[Data]

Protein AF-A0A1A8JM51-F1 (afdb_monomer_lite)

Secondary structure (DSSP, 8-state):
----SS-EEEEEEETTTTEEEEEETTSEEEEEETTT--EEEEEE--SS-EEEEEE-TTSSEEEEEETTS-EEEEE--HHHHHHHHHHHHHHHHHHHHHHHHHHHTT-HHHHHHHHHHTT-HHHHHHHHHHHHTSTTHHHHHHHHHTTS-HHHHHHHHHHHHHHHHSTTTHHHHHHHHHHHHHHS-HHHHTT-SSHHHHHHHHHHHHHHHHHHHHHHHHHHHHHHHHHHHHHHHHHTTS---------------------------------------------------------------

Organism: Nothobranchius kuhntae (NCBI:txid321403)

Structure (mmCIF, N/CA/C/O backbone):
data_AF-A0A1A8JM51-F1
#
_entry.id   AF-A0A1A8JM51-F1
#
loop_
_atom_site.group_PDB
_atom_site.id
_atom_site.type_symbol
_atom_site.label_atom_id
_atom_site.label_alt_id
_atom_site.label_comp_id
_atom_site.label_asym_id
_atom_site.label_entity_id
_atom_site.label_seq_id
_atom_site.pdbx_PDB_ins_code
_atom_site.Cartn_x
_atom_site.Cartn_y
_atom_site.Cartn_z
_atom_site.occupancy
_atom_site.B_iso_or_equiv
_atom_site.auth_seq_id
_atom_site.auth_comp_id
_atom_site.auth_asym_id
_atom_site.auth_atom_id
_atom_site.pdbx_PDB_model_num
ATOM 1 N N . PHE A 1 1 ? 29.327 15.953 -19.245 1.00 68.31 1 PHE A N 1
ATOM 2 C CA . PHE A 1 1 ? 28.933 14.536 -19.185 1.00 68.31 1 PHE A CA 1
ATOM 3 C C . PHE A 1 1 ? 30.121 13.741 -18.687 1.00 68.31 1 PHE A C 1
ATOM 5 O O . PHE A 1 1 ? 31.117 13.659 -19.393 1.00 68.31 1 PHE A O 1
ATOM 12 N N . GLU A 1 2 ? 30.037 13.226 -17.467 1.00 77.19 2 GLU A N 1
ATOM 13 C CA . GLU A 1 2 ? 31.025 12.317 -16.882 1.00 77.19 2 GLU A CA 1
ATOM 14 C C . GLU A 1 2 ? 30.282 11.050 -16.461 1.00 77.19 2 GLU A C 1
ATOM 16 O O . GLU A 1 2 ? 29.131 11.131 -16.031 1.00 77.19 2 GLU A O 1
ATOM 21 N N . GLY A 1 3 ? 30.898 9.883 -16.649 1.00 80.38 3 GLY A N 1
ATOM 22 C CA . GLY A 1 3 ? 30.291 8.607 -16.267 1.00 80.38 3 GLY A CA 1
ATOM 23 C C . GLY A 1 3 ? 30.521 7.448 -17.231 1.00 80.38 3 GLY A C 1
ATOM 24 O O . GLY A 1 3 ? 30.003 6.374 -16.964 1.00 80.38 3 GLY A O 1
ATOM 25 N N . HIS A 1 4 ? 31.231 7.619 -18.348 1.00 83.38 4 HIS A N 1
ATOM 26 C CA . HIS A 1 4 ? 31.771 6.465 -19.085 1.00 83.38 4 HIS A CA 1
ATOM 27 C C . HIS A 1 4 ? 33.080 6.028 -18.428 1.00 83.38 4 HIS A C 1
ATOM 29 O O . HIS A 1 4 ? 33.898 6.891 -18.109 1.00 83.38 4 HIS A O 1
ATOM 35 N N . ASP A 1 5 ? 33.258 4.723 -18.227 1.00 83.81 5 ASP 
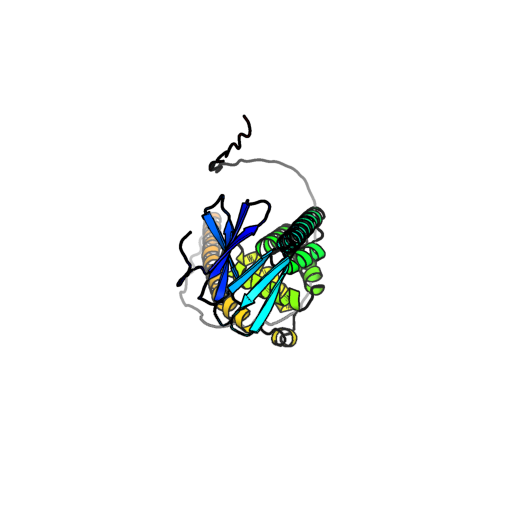A N 1
ATOM 36 C CA . ASP A 1 5 ? 34.440 4.169 -17.554 1.00 83.81 5 ASP A CA 1
ATOM 37 C C . ASP A 1 5 ? 35.620 4.018 -18.529 1.00 83.81 5 ASP A C 1
ATOM 39 O O . ASP A 1 5 ? 36.785 4.069 -18.129 1.00 83.81 5 ASP A O 1
ATOM 43 N N . ALA A 1 6 ? 35.336 3.932 -19.828 1.00 86.25 6 ALA A N 1
ATOM 44 C CA . ALA A 1 6 ? 36.320 3.939 -20.894 1.00 86.25 6 ALA A CA 1
ATOM 45 C C . ALA A 1 6 ? 35.924 4.854 -22.066 1.00 86.25 6 ALA A C 1
ATOM 47 O O . ALA A 1 6 ? 35.160 5.813 -21.950 1.00 86.25 6 ALA A O 1
ATOM 48 N N . SER A 1 7 ? 36.551 4.616 -23.220 1.00 89.06 7 SER A N 1
ATOM 49 C CA . SER A 1 7 ? 36.495 5.518 -24.367 1.00 89.06 7 SER A CA 1
ATOM 50 C C . SER A 1 7 ? 35.116 5.515 -25.015 1.00 89.06 7 SER A C 1
ATOM 52 O O . SER A 1 7 ? 34.588 4.468 -25.386 1.00 89.06 7 SER A O 1
ATOM 54 N N . VAL A 1 8 ? 34.562 6.706 -25.226 1.00 89.56 8 VAL A N 1
ATOM 55 C CA . VAL A 1 8 ? 33.352 6.883 -26.031 1.00 89.56 8 VAL A CA 1
ATOM 56 C C . VAL A 1 8 ? 33.729 6.749 -27.502 1.00 89.56 8 VAL A C 1
ATOM 58 O O . VAL A 1 8 ? 34.566 7.495 -28.007 1.00 89.56 8 VAL A O 1
ATOM 61 N N . LEU A 1 9 ? 33.126 5.781 -28.188 1.00 88.62 9 LEU A N 1
ATOM 62 C CA . LEU A 1 9 ? 33.446 5.451 -29.577 1.00 88.62 9 LEU A CA 1
ATOM 63 C C . LEU A 1 9 ? 32.561 6.219 -30.560 1.00 88.62 9 LEU A C 1
ATOM 65 O O . LEU A 1 9 ? 33.023 6.614 -31.632 1.00 88.62 9 LEU A O 1
ATOM 69 N N . LYS A 1 10 ? 31.287 6.438 -30.212 1.00 88.56 10 LYS A N 1
ATOM 70 C CA . LYS A 1 10 ? 30.328 7.104 -31.097 1.00 88.56 10 LYS A CA 1
ATOM 71 C C . LYS A 1 10 ? 29.273 7.884 -30.322 1.00 88.56 10 LYS A C 1
ATOM 73 O O . LYS A 1 10 ? 28.891 7.515 -29.214 1.00 88.56 10 LYS A O 1
ATOM 78 N N . VAL A 1 11 ? 28.796 8.968 -30.931 1.00 89.75 11 VAL A N 1
ATOM 79 C CA . VAL A 1 11 ? 27.754 9.845 -30.382 1.00 89.75 11 VAL A CA 1
ATOM 80 C C . VAL A 1 11 ? 26.756 10.191 -31.480 1.00 89.75 11 VAL A C 1
ATOM 82 O O . VAL A 1 11 ? 27.159 10.462 -32.612 1.00 89.75 11 VAL A O 1
ATOM 85 N N . ILE A 1 12 ? 25.466 10.182 -31.152 1.00 89.75 12 ILE A N 1
ATOM 86 C CA . ILE A 1 12 ? 24.374 10.597 -32.039 1.00 89.75 12 ILE A CA 1
ATOM 87 C C . ILE A 1 12 ? 23.416 11.519 -31.290 1.00 89.75 12 ILE A C 1
ATOM 89 O O . ILE A 1 12 ? 23.160 11.343 -30.100 1.00 89.75 12 ILE A O 1
ATOM 93 N N . PHE A 1 13 ? 22.888 12.505 -32.010 1.00 86.25 13 PHE A N 1
ATOM 94 C CA . PHE A 1 13 ? 21.819 13.375 -31.536 1.00 86.25 13 PHE A CA 1
ATOM 95 C C . PHE A 1 13 ? 20.460 12.737 -31.813 1.00 86.25 13 PHE A C 1
ATOM 97 O O . PHE A 1 13 ? 20.214 12.291 -32.931 1.00 86.25 13 PHE A O 1
ATOM 104 N N . VAL A 1 14 ? 19.592 12.742 -30.805 1.00 83.25 14 VAL A N 1
ATOM 105 C CA . VAL A 1 14 ? 18.230 12.192 -30.843 1.00 83.25 14 VAL A CA 1
ATOM 106 C C . VAL A 1 14 ? 17.243 13.285 -30.417 1.00 83.25 14 VAL A C 1
ATOM 108 O O . VAL A 1 14 ? 17.615 14.264 -29.754 1.00 83.25 14 VAL A O 1
ATOM 111 N N . SER A 1 15 ? 15.980 13.163 -30.826 1.00 75.94 15 SER A N 1
ATOM 112 C CA . SER A 1 15 ? 14.886 14.073 -30.483 1.00 75.94 15 SER A CA 1
ATOM 113 C C . SER A 1 15 ? 15.178 15.506 -30.936 1.00 75.94 15 SER A C 1
ATOM 115 O O . SER A 1 15 ? 15.160 16.454 -30.142 1.00 75.94 15 SER A O 1
ATOM 117 N N . ARG A 1 16 ? 15.505 15.667 -32.228 1.00 78.12 16 ARG A N 1
ATOM 118 C CA . ARG A 1 16 ? 15.867 16.966 -32.842 1.00 78.12 16 ARG A CA 1
ATOM 119 C C . ARG A 1 16 ? 17.002 17.698 -32.106 1.00 78.12 16 ARG A C 1
ATOM 121 O O . ARG A 1 16 ? 17.049 18.926 -32.091 1.00 78.12 16 ARG A O 1
ATOM 128 N N . GLY A 1 17 ? 17.911 16.941 -31.491 1.00 75.44 17 GLY A N 1
ATOM 129 C CA . GLY A 1 17 ? 19.067 17.477 -30.777 1.00 75.44 17 GLY A CA 1
ATOM 130 C C . GLY A 1 17 ? 18.802 17.875 -29.328 1.00 75.44 17 GLY A C 1
ATOM 131 O O . GLY A 1 17 ? 19.616 18.593 -28.765 1.00 75.44 17 GLY A O 1
ATOM 132 N N . SER A 1 18 ? 17.702 17.434 -28.707 1.00 83.81 18 SER A N 1
ATOM 133 C CA . SER A 1 18 ? 17.482 17.634 -27.264 1.00 83.81 18 SER A CA 1
ATOM 134 C C . SER A 1 18 ? 18.145 16.555 -26.400 1.00 83.81 18 SER A C 1
ATOM 136 O O . SER A 1 18 ? 18.399 16.788 -25.213 1.00 83.81 18 SER A O 1
ATOM 138 N N . GLN A 1 19 ? 18.411 15.382 -26.976 1.00 88.12 19 GLN A N 1
ATOM 139 C CA . GLN A 1 19 ? 19.022 14.243 -26.298 1.00 88.12 19 GLN A CA 1
ATOM 140 C C . GLN A 1 19 ? 20.263 13.759 -27.058 1.00 88.12 19 GLN A C 1
ATOM 142 O O . GLN A 1 19 ? 20.389 13.938 -28.273 1.00 88.12 19 GLN A O 1
ATOM 147 N N . LEU A 1 20 ? 21.191 13.147 -26.328 1.00 89.25 20 LEU A N 1
ATOM 148 C CA . LEU A 1 20 ? 22.430 12.576 -26.844 1.00 89.25 20 LEU A CA 1
ATOM 149 C C . LEU A 1 20 ? 22.495 11.101 -26.494 1.00 89.25 20 LEU A C 1
ATOM 151 O O . LEU A 1 20 ? 22.396 10.733 -25.328 1.00 89.25 20 LEU A O 1
ATOM 155 N N . LEU A 1 21 ? 22.755 10.267 -27.490 1.00 89.25 21 LEU A N 1
ATOM 156 C CA . LEU A 1 21 ? 23.069 8.868 -27.276 1.00 89.25 21 LEU A CA 1
ATOM 157 C C . LEU A 1 21 ? 24.558 8.642 -27.510 1.00 89.25 21 LEU A C 1
ATOM 159 O O . LEU A 1 21 ? 25.116 9.052 -28.527 1.00 89.25 21 LEU A O 1
ATOM 163 N N . THR A 1 22 ? 25.206 7.993 -26.554 1.00 90.25 22 THR A N 1
ATOM 164 C CA . THR A 1 22 ? 26.655 7.770 -26.546 1.00 90.25 22 THR A CA 1
ATOM 165 C C . THR A 1 22 ? 26.938 6.282 -26.406 1.00 90.25 22 THR A C 1
ATOM 167 O O . THR A 1 22 ? 26.336 5.634 -25.552 1.00 90.25 22 THR A O 1
ATOM 170 N N . SER A 1 23 ? 27.838 5.736 -27.224 1.00 91.25 23 SER A N 1
ATOM 171 C CA . SER A 1 23 ? 28.315 4.357 -27.092 1.00 91.25 23 SER A CA 1
ATOM 172 C C . SER A 1 23 ? 29.736 4.322 -26.543 1.00 91.25 23 SER A C 1
ATOM 174 O O . SER A 1 23 ? 30.632 4.996 -27.061 1.00 91.25 23 SER A O 1
ATOM 176 N N . GLY A 1 24 ? 29.935 3.539 -25.488 1.00 89.62 24 GLY A N 1
ATOM 177 C CA . GLY A 1 24 ? 31.233 3.320 -24.863 1.00 89.62 24 GLY A CA 1
ATOM 178 C C . GLY A 1 24 ? 31.922 2.054 -25.364 1.00 89.62 24 GLY A C 1
ATOM 179 O O . GLY A 1 24 ? 31.295 1.119 -25.868 1.00 89.62 24 GLY A O 1
ATOM 180 N N . SER A 1 25 ? 33.237 1.994 -25.167 1.00 88.56 25 SER A N 1
ATOM 181 C CA . SER A 1 25 ? 33.994 0.745 -25.256 1.00 88.56 25 SER A CA 1
ATOM 182 C C . SER A 1 25 ? 33.698 -0.219 -24.098 1.00 88.56 25 SER A C 1
ATOM 184 O O . SER A 1 25 ? 34.141 -1.359 -24.147 1.00 88.56 25 SER A O 1
ATOM 186 N N . ASP A 1 26 ? 32.942 0.222 -23.092 1.00 85.56 26 ASP A N 1
ATOM 187 C CA . ASP A 1 26 ? 32.506 -0.581 -21.938 1.00 85.56 26 ASP A CA 1
ATOM 188 C C . ASP A 1 26 ? 31.297 -1.481 -22.236 1.00 85.56 26 ASP A C 1
ATOM 190 O O . ASP A 1 26 ? 30.757 -2.093 -21.326 1.00 85.56 26 ASP A O 1
ATOM 194 N N . GLY A 1 27 ? 30.799 -1.501 -23.478 1.00 85.56 27 GLY A N 1
ATOM 195 C CA . GLY A 1 27 ? 29.541 -2.178 -23.836 1.00 85.56 27 GLY A CA 1
ATOM 196 C C . GLY A 1 27 ? 28.282 -1.364 -23.512 1.00 85.56 27 GLY A C 1
ATOM 197 O O . GLY A 1 27 ? 27.194 -1.658 -24.002 1.00 85.56 27 GLY A O 1
ATOM 198 N N . LEU A 1 28 ? 28.431 -0.274 -22.758 1.00 90.19 28 LEU A N 1
ATOM 199 C CA . LEU A 1 28 ? 27.321 0.570 -22.333 1.00 90.19 28 LEU A CA 1
ATOM 200 C C . LEU A 1 28 ? 26.921 1.591 -23.399 1.00 90.19 28 LEU A C 1
ATOM 202 O O . LEU A 1 28 ? 27.755 2.286 -23.994 1.00 90.19 28 LEU A O 1
ATOM 206 N N . VAL A 1 29 ? 25.612 1.750 -23.570 1.00 90.62 29 VAL A N 1
ATOM 207 C CA . VAL A 1 29 ? 25.017 2.828 -24.361 1.00 90.62 29 VAL A CA 1
ATOM 208 C C . VAL A 1 29 ? 24.248 3.746 -23.417 1.00 90.62 29 VAL A C 1
ATOM 210 O O . VAL A 1 29 ? 23.324 3.315 -22.740 1.00 90.62 29 VAL A O 1
ATOM 213 N N . LYS A 1 30 ? 24.631 5.021 -23.335 1.00 90.44 30 LYS A N 1
ATOM 214 C CA . LYS A 1 30 ? 24.033 5.984 -22.394 1.00 90.44 30 LYS A CA 1
ATOM 215 C C . LYS A 1 30 ? 23.260 7.066 -23.122 1.00 90.44 30 LYS A C 1
ATOM 217 O O . LYS A 1 30 ? 23.793 7.659 -24.067 1.00 90.44 30 LYS A O 1
ATOM 222 N N . LEU A 1 31 ? 22.038 7.316 -22.655 1.00 90.31 31 LEU A N 1
ATOM 223 C CA . LEU A 1 31 ? 21.158 8.390 -23.099 1.00 90.31 31 LEU A CA 1
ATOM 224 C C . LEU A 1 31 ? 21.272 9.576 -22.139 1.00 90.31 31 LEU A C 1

[/Data]

Exercise goal
In the data above, find the line with "ATOM 3 C C ." and the line with "ATOM 43 N N". Please copy exactly those two lines and every line between them, but not the pictures.

Task answer
ATOM 3 C C . PHE A 1 1 ? 30.121 13.741 -18.687 1.00 68.31 1 PHE A C 1
ATOM 5 O O . PHE A 1 1 ? 31.117 13.659 -19.393 1.00 68.31 1 PHE A O 1
ATOM 12 N N . GLU A 1 2 ? 30.037 13.226 -17.467 1.00 77.19 2 GLU A N 1
ATOM 13 C CA . GLU A 1 2 ? 31.025 12.317 -16.882 1.00 77.19 2 GLU A CA 1
ATOM 14 C C . GLU A 1 2 ? 30.282 11.050 -16.461 1.00 77.19 2 GLU A C 1
ATOM 16 O O . GLU A 1 2 ? 29.131 11.131 -16.031 1.00 77.19 2 GLU A O 1
ATOM 21 N N . GLY A 1 3 ? 30.898 9.883 -16.649 1.00 80.38 3 GLY A N 1
ATOM 22 C CA . GLY A 1 3 ? 30.291 8.607 -16.267 1.00 80.38 3 GLY A CA 1
ATOM 23 C C . GLY A 1 3 ? 30.521 7.448 -17.231 1.00 80.38 3 GLY A C 1
ATOM 24 O O . GLY A 1 3 ? 30.003 6.374 -16.964 1.00 80.38 3 GLY A O 1
ATOM 25 N N . HIS A 1 4 ? 31.231 7.619 -18.348 1.00 83.38 4 HIS A N 1
ATOM 26 C CA . HIS A 1 4 ? 31.771 6.465 -19.085 1.00 83.38 4 HIS A CA 1
ATOM 27 C C . HIS A 1 4 ? 33.080 6.028 -18.428 1.00 83.38 4 HIS A C 1
ATOM 29 O O . HIS A 1 4 ? 33.898 6.891 -18.109 1.00 83.38 4 HIS A O 1
ATOM 35 N N . ASP A 1 5 ? 33.258 4.723 -18.227 1.00 83.81 5 ASP 
A N 1
ATOM 36 C CA . ASP A 1 5 ? 34.440 4.169 -17.554 1.00 83.81 5 ASP A CA 1
ATOM 37 C C . ASP A 1 5 ? 35.620 4.018 -18.529 1.00 83.81 5 ASP A C 1
ATOM 39 O O . ASP A 1 5 ? 36.785 4.069 -18.129 1.00 83.81 5 ASP A O 1
ATOM 43 N N . ALA A 1 6 ? 35.336 3.932 -19.828 1.00 86.25 6 ALA A N 1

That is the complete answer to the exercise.